■ Saved data entries

•••••

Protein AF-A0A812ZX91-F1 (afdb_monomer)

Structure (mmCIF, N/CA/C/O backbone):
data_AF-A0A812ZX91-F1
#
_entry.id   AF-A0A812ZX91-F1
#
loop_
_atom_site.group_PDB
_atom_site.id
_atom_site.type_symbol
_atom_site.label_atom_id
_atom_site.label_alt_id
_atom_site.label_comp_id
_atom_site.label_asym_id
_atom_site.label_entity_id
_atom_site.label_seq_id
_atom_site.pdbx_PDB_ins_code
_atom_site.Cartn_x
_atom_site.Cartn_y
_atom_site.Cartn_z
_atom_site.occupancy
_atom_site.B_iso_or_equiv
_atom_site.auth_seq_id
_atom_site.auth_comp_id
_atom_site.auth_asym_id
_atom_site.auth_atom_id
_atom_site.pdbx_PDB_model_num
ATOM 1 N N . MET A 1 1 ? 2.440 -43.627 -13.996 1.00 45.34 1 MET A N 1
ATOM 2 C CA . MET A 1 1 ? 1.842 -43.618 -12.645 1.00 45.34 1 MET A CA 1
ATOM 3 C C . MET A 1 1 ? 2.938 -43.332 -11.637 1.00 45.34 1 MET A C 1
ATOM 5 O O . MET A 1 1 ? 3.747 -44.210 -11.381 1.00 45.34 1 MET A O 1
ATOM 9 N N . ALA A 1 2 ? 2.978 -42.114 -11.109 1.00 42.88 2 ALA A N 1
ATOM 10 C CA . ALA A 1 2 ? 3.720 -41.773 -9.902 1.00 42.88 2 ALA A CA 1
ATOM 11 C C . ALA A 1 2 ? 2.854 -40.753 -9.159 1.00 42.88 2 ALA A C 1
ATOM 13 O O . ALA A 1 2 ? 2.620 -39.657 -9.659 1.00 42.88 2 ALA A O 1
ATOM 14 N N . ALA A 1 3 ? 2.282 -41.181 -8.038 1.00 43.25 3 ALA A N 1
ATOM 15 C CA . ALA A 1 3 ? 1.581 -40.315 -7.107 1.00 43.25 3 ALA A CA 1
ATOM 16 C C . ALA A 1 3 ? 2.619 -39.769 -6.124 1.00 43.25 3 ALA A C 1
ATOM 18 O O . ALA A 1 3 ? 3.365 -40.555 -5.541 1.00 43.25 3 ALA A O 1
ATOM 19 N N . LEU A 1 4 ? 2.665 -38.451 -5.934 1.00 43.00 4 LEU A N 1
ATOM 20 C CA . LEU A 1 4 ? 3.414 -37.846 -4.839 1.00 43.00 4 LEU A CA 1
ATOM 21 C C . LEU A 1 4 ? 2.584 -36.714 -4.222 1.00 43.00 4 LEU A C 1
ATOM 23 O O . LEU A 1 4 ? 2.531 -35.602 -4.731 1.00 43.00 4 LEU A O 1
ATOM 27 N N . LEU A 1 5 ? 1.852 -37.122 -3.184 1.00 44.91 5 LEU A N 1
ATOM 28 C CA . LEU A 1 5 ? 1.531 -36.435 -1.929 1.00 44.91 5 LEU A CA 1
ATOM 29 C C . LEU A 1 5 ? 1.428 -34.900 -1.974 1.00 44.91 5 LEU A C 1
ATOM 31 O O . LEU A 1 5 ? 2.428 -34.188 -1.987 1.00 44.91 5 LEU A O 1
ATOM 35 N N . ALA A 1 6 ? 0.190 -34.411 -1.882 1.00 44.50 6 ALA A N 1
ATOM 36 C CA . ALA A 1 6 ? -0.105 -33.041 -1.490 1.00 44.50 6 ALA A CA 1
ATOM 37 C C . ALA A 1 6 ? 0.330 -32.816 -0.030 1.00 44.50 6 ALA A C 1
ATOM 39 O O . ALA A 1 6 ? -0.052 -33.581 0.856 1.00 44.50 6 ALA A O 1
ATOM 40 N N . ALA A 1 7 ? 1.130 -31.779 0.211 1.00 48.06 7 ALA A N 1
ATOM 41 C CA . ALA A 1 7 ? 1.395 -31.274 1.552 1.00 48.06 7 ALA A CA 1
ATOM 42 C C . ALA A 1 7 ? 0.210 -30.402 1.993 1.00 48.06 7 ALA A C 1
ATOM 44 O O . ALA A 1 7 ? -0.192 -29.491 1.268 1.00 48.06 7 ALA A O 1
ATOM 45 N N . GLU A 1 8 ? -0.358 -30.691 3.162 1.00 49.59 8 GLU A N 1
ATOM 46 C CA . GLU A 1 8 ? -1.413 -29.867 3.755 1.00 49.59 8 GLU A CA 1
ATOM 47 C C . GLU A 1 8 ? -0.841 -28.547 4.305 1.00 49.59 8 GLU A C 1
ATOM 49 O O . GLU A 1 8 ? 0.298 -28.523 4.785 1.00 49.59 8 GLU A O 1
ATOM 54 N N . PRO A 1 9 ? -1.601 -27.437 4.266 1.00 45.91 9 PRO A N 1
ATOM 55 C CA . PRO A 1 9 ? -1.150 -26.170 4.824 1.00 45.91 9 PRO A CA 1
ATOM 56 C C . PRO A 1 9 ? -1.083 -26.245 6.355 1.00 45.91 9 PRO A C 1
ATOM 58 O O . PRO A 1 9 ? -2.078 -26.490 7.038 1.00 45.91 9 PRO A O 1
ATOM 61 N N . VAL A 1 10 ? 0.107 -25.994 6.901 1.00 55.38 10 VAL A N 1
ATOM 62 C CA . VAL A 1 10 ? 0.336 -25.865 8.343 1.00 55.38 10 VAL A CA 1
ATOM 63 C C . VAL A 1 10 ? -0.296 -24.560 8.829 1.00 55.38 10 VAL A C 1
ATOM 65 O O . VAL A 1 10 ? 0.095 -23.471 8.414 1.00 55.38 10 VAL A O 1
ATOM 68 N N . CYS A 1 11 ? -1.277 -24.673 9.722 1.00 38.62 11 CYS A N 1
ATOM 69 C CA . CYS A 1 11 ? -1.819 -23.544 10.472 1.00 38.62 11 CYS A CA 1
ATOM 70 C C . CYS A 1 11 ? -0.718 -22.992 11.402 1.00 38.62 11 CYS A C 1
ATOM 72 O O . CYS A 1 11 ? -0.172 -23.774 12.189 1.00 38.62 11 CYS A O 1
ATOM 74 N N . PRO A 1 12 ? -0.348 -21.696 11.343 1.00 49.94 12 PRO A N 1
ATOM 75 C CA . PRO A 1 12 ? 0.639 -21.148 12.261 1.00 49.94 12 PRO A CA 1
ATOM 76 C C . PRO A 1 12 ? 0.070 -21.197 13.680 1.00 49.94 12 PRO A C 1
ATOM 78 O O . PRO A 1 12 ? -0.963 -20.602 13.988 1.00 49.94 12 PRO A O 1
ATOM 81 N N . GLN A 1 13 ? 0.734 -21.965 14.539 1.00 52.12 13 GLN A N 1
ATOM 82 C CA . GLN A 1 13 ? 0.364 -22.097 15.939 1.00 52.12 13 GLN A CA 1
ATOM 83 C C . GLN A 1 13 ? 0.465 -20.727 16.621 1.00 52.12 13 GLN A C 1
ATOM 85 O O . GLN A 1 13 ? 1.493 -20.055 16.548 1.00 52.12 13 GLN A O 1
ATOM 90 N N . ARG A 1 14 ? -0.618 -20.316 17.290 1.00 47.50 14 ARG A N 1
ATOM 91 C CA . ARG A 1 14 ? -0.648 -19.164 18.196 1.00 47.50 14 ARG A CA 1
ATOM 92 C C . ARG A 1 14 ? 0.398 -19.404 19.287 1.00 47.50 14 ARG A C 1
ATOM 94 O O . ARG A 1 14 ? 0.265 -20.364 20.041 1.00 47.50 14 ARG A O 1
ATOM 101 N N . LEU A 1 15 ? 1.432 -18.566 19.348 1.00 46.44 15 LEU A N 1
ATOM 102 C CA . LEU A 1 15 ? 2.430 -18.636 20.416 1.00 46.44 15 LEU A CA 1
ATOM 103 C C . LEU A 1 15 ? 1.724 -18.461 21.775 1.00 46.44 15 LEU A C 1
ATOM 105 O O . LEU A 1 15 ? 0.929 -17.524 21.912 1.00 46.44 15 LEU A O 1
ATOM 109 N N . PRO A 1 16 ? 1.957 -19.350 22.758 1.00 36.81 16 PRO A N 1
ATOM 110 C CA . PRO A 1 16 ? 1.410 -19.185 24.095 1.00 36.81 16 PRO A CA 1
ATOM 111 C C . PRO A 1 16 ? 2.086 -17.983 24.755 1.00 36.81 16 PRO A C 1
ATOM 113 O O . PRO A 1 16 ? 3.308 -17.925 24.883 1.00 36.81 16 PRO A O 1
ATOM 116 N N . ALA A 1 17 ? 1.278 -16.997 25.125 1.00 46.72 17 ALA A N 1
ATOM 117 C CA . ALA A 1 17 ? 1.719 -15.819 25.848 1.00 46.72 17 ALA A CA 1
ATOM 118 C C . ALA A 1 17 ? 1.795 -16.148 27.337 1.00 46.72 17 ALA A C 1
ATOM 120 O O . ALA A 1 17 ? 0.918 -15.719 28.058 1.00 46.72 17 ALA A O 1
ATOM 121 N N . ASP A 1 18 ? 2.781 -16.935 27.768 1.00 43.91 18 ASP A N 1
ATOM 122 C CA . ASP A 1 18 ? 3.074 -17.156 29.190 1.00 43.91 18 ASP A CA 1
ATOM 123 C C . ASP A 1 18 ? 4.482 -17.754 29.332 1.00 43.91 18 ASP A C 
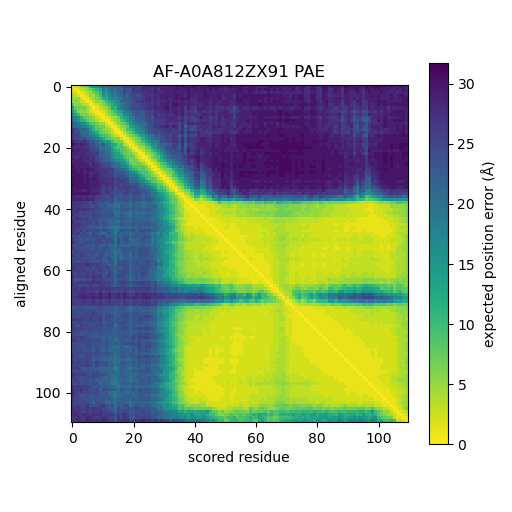1
ATOM 125 O O . ASP A 1 18 ? 4.638 -18.958 29.495 1.00 43.91 18 ASP A O 1
ATOM 129 N N . ASP A 1 19 ? 5.520 -16.921 29.211 1.00 48.88 19 ASP A N 1
ATOM 130 C CA . ASP A 1 19 ? 6.835 -17.212 29.804 1.00 48.88 19 ASP A CA 1
ATOM 131 C C . ASP A 1 19 ? 7.718 -15.952 29.816 1.00 48.88 19 ASP A C 1
ATOM 133 O O . ASP A 1 19 ? 8.490 -15.694 28.895 1.00 48.88 19 ASP A O 1
ATOM 137 N N . MET A 1 20 ? 7.607 -15.142 30.878 1.00 43.31 20 MET A N 1
ATOM 138 C CA . MET A 1 20 ? 8.724 -14.309 31.344 1.00 43.31 20 MET A CA 1
ATOM 139 C C . MET A 1 20 ? 8.526 -13.829 32.794 1.00 43.31 20 MET A C 1
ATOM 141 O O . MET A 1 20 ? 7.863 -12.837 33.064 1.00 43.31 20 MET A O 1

•••••

■ Action item
Copy out the lines above word for word, stopping after the line containing "ATOM 16 C C".

■ Task output
Protein AF-A0A812ZX91-F1 (afdb_monomer)

Structure (mmCIF, N/CA/C/O backbone):
data_AF-A0A812ZX91-F1
#
_entry.id   AF-A0A812ZX91-F1
#
loop_
_atom_site.group_PDB
_atom_site.id
_atom_site.type_symbol
_atom_site.label_atom_id
_atom_site.label_alt_id
_atom_site.label_comp_id
_atom_site.label_asym_id
_atom_site.label_entity_id
_atom_site.label_seq_id
_atom_site.pdbx_PDB_ins_code
_atom_site.Cartn_x
_atom_site.Cartn_y
_atom_site.Cartn_z
_atom_site.occupancy
_atom_site.B_iso_or_equiv
_atom_site.auth_seq_id
_atom_site.auth_comp_id
_atom_site.auth_asym_id
_atom_site.auth_atom_id
_atom_site.pdbx_PDB_model_num
ATOM 1 N N . MET A 1 1 ? 2.440 -43.627 -13.996 1.00 45.34 1 MET A N 1
ATOM 2 C CA . MET A 1 1 ? 1.842 -43.618 -12.645 1.00 45.34 1 MET A CA 1
ATOM 3 C C . MET A 1 1 ? 2.938 -43.332 -11.637 1.00 45.34 1 MET A C 1
ATOM 5 O O . MET A 1 1 ? 3.747 -44.210 -11.381 1.00 45.34 1 MET A O 1
ATOM 9 N N . ALA A 1 2 ? 2.978 -42.114 -11.109 1.00 42.88 2 ALA A N 1
ATOM 10 C CA . ALA A 1 2 ? 3.720 -41.773 -9.902 1.00 42.88 2 ALA A CA 1
ATOM 11 C C . ALA A 1 2 ? 2.854 -40.753 -9.159 1.00 42.88 2 ALA A C 1
ATOM 13 O O . ALA A 1 2 ? 2.620 -39.657 -9.659 1.00 42.88 2 ALA A O 1
ATOM 14 N N . ALA A 1 3 ? 2.282 -41.181 -8.038 1.00 43.25 3 ALA A N 1
ATOM 15 C CA . ALA A 1 3 ? 1.581 -40.315 -7.107 1.00 43.25 3 ALA A CA 1
ATOM 16 C C . ALA A 1 3 ? 2.619 -39.769 -6.124 1.00 43.25 3 ALA A C 1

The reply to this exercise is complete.